_DATASET RECORDS_:
——

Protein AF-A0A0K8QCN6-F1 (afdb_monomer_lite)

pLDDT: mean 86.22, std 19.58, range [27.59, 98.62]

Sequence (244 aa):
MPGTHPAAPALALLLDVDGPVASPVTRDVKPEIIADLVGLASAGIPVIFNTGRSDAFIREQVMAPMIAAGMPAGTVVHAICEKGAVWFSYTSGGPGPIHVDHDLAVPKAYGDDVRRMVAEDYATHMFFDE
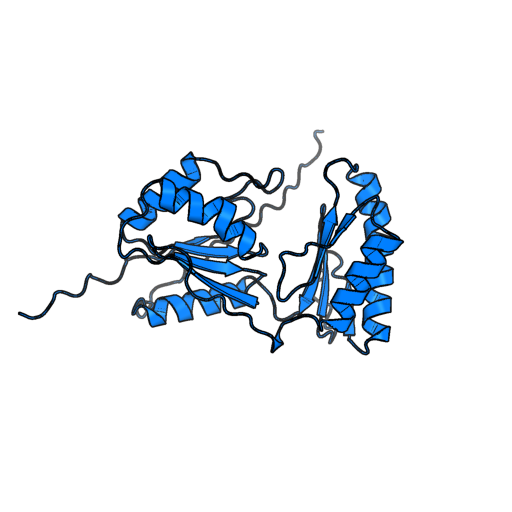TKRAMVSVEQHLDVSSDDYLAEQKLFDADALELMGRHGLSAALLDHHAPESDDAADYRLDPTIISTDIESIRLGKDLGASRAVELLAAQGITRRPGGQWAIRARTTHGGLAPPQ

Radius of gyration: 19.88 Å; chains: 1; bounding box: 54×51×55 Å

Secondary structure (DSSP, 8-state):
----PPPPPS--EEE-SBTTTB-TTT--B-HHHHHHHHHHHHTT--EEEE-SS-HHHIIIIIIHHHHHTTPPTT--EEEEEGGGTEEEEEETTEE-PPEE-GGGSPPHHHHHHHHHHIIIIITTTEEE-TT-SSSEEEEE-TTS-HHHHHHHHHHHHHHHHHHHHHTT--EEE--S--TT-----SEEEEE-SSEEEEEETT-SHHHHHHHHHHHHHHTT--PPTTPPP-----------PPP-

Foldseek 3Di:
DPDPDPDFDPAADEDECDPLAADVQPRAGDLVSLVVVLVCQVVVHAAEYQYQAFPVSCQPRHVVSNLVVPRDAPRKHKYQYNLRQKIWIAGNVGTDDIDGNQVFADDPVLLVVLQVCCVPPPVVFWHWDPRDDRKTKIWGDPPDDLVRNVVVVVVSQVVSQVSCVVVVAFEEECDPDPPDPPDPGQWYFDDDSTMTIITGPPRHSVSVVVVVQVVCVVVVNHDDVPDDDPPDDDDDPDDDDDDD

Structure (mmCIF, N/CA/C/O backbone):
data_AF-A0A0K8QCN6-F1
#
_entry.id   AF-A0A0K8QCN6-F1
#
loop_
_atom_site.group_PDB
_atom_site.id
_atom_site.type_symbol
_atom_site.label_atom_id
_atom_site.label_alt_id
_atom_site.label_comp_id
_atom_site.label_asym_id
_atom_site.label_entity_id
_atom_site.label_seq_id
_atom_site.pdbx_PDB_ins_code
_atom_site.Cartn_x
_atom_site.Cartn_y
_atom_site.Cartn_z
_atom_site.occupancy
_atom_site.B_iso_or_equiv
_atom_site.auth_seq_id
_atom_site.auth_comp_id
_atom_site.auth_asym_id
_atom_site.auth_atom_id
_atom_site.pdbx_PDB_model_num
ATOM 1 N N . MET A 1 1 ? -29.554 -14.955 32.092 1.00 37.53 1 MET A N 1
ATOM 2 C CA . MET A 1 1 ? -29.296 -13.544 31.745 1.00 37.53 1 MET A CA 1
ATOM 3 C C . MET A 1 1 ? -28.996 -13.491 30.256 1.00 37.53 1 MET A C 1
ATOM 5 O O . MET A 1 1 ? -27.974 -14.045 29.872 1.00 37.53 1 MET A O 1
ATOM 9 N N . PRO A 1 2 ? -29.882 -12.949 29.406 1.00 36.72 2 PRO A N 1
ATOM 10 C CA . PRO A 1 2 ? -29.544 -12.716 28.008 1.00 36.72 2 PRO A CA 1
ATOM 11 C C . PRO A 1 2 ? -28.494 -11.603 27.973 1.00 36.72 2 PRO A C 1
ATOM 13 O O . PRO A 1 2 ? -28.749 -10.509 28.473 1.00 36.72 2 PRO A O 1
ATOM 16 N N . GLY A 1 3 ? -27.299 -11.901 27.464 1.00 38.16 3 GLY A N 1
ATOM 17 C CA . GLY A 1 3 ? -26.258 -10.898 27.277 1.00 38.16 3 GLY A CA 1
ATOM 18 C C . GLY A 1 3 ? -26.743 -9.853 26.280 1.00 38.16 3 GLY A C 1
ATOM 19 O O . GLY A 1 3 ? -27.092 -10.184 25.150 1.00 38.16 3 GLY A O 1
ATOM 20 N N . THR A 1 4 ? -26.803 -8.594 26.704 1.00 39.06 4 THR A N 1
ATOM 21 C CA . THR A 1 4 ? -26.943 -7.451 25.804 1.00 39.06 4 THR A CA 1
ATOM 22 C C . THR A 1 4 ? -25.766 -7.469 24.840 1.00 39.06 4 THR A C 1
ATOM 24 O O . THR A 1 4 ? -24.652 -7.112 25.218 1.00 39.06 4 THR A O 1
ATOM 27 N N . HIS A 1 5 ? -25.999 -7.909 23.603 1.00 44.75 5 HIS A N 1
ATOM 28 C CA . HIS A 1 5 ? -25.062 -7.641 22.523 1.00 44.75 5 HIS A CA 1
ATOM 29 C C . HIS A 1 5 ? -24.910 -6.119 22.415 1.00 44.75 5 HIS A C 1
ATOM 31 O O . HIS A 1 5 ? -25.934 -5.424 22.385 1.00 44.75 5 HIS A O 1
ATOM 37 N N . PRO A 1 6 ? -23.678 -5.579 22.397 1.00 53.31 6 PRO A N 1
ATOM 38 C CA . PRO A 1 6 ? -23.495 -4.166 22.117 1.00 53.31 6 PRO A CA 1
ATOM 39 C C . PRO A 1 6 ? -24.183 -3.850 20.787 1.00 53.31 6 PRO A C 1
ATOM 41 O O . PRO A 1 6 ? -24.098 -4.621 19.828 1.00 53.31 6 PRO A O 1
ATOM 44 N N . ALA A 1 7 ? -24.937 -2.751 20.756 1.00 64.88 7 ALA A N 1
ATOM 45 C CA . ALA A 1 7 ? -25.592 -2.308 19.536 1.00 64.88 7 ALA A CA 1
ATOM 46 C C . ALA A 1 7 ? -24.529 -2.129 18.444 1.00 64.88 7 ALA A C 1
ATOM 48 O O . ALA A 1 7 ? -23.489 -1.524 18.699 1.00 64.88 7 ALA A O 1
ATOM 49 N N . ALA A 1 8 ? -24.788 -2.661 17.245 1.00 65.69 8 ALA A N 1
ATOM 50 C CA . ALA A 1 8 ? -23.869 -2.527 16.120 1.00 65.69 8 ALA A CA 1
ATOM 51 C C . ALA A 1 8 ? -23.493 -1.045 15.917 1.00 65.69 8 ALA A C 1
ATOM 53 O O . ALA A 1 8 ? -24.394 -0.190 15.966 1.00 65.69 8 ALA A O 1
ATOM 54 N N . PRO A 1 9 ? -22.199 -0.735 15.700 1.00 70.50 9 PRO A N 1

——

_DESCRIPTION OF THE TASK_: Return the entries exactly as given. Do not include pictures.

_REPLY_:
Protein AF-A0A0K8QCN6-F1 (afdb_monomer_lite)

pLDDT: mean 86.22, std 19.58, range [27.59, 98.62]

Sequence (244 aa):
MPGTHPAAPALALLLDVDGPVASPVTRDVKPEIIADLVGLASAGIPVIFNTGRSDAFIREQVMAPMIAAGMPAGTVVHAICEKGAVWFSYTSGGPGPIHVDHDLAVPKAYGDDVRRMVAEDYATHMFFDE
TKRAMVSVEQHLDVSSDDYLAEQKLFDADALELMGRHGLSAALLDHHAPESDDAADYRLDPTIISTDIESIRLGKDLGASRAVELLAAQGITRRPGGQWAIRARTTHGGLAPPQ

Radius of gyration: 19.88 Å; chains: 1; bounding box: 54×51×55 Å

Secondary structure (DSSP, 8-state):
----PPPPPS--EEE-SBTTTB-TTT--B-HHHHHHHHHHHHTT--EEEE-SS-HHHIIIIIIHHHHHTTPPTT--EEEEEGGGTEEEEEETTEE-PPEE-GGGSPPHHHHHHHHHHIIIIITTTEEE-TT-SSSEEEEE-TTS-HHHHHHHHHHHHHHHHHHHHHTT--EEE--S--TT-----SEEEEE-SSEEEEEETT-SHHHHHHHHHHHHHHTT--PPTTPPP-----------PPP-

Foldseek 3Di:
DPDPDPDFDPAADEDECDPLAADVQPRAGDLVSLVVVLVCQVVVHAAEYQYQAFPVSCQPRHVVSNLVVPRDAPRKHKYQYNLRQKIWIAGNVGTDDIDGNQVFADDPVLLVVLQVCCVPPPVVFWHWDPRDDRKTKIWGDPPDDLVRNVVVVVVSQVVSQVSCVVVVAFEEECDPDPPDPPDPGQWYFDDDSTMTIITGPPRHSVSVVVVVQVVCVVVVNHDDVPDDDPPDDDDDPDDDDDDD

Structure (mmCIF, N/CA/C/O backbone):
data_AF-A0A0K8QCN6-F1
#
_entry.id   AF-A0A0K8QCN6-F1
#
loop_
_atom_site.group_PDB
_atom_site.id
_atom_site.type_symbol
_atom_site.label_atom_id
_atom_site.label_alt_id
_atom_site.label_comp_id
_atom_site.label_asym_id
_atom_site.label_entity_id
_atom_site.label_seq_id
_atom_site.pdbx_PDB_ins_code
_atom_site.Cartn_x
_atom_site.Cartn_y
_atom_site.Cartn_z
_atom_site.occupancy
_atom_site.B_iso_or_equiv
_atom_site.auth_seq_id
_atom_site.auth_comp_id
_atom_site.auth_asym_id
_atom_site.auth_atom_id
_atom_site.pdbx_PDB_model_num
ATOM 1 N N . MET A 1 1 ? -29.554 -14.955 32.092 1.00 37.53 1 MET A N 1
ATOM 2 C CA . MET A 1 1 ? -29.296 -13.544 31.745 1.00 37.53 1 MET A CA 1
ATOM 3 C C . MET A 1 1 ? -28.996 -13.491 30.256 1.00 37.53 1 MET A C 1
ATOM 5 O O . MET A 1 1 ? -27.974 -14.045 29.872 1.00 37.53 1 MET A O 1
ATOM 9 N N . PRO A 1 2 ? -29.882 -12.949 29.406 1.00 36.72 2 PRO A N 1
ATOM 10 C CA . PRO A 1 2 ? -29.544 -12.716 28.008 1.00 36.72 2 PRO A CA 1
ATOM 11 C C . PRO A 1 2 ? -28.494 -11.603 27.973 1.00 36.72 2 PRO A C 1
ATOM 13 O O . PRO A 1 2 ? -28.749 -10.509 28.473 1.00 36.72 2 PRO A O 1
ATOM 16 N N . GLY A 1 3 ? -27.299 -11.901 27.464 1.00 38.16 3 GLY A N 1
ATOM 17 C CA . GLY A 1 3 ? -26.258 -10.898 27.277 1.00 38.16 3 GLY A CA 1
ATOM 18 C C . GLY A 1 3 ? -26.743 -9.853 26.280 1.00 38.16 3 GLY A C 1
ATOM 19 O O . GLY A 1 3 ? -27.092 -10.184 25.150 1.00 38.16 3 GLY A O 1
ATOM 20 N N . THR A 1 4 ? -26.803 -8.594 26.704 1.00 39.06 4 THR A N 1
ATOM 21 C CA . THR A 1 4 ? -26.943 -7.451 25.804 1.00 39.06 4 THR A CA 1
ATOM 22 C C . THR A 1 4 ? -25.766 -7.469 24.840 1.00 39.06 4 THR A C 1
ATOM 24 O O . THR A 1 4 ? -24.652 -7.112 25.218 1.00 39.06 4 THR A O 1
ATOM 27 N N . HIS A 1 5 ? -25.999 -7.909 23.603 1.00 44.75 5 HIS A N 1
ATOM 28 C CA . HIS A 1 5 ? -25.062 -7.641 22.523 1.00 44.75 5 HIS A CA 1
ATOM 29 C C . HIS A 1 5 ? -24.910 -6.119 22.415 1.00 44.75 5 HIS A C 1
ATOM 31 O O . HIS A 1 5 ? -25.934 -5.424 22.385 1.00 44.75 5 HIS A O 1
ATOM 37 N N . PRO A 1 6 ? -23.678 -5.579 22.397 1.00 53.31 6 PRO A N 1
ATOM 38 C CA . PRO A 1 6 ? -23.495 -4.166 22.117 1.00 53.31 6 PRO A CA 1
ATOM 39 C C . PRO A 1 6 ? -24.183 -3.850 20.787 1.00 53.31 6 PRO A C 1
ATOM 41 O O . PRO A 1 6 ? -24.098 -4.621 19.828 1.00 53.31 6 PRO A O 1
ATOM 44 N N . ALA A 1 7 ? -24.937 -2.751 20.756 1.00 64.88 7 ALA A N 1
ATOM 45 C CA . ALA A 1 7 ? -25.592 -2.308 19.536 1.00 64.88 7 ALA A CA 1
ATOM 46 C C . ALA A 1 7 ? -24.529 -2.129 18.444 1.00 64.88 7 ALA A C 1
ATOM 48 O O . ALA A 1 7 ? -23.489 -1.524 18.699 1.00 64.88 7 ALA A O 1
ATOM 49 N N . ALA A 1 8 ? -24.788 -2.661 17.245 1.00 65.69 8 ALA A N 1
ATOM 50 C CA . ALA A 1 8 ? -23.869 -2.527 16.120 1.00 65.69 8 ALA A CA 1
ATOM 51 C C . ALA A 1 8 ? -23.493 -1.045 15.917 1.00 65.69 8 ALA A C 1
ATOM 53 O O . ALA A 1 8 ? -24.394 -0.190 15.966 1.00 65.69 8 ALA A O 1
ATOM 54 N N . PRO A 1 9 ? -22.199 -0.735 15.700 1.00 70.50 9 PRO A N 1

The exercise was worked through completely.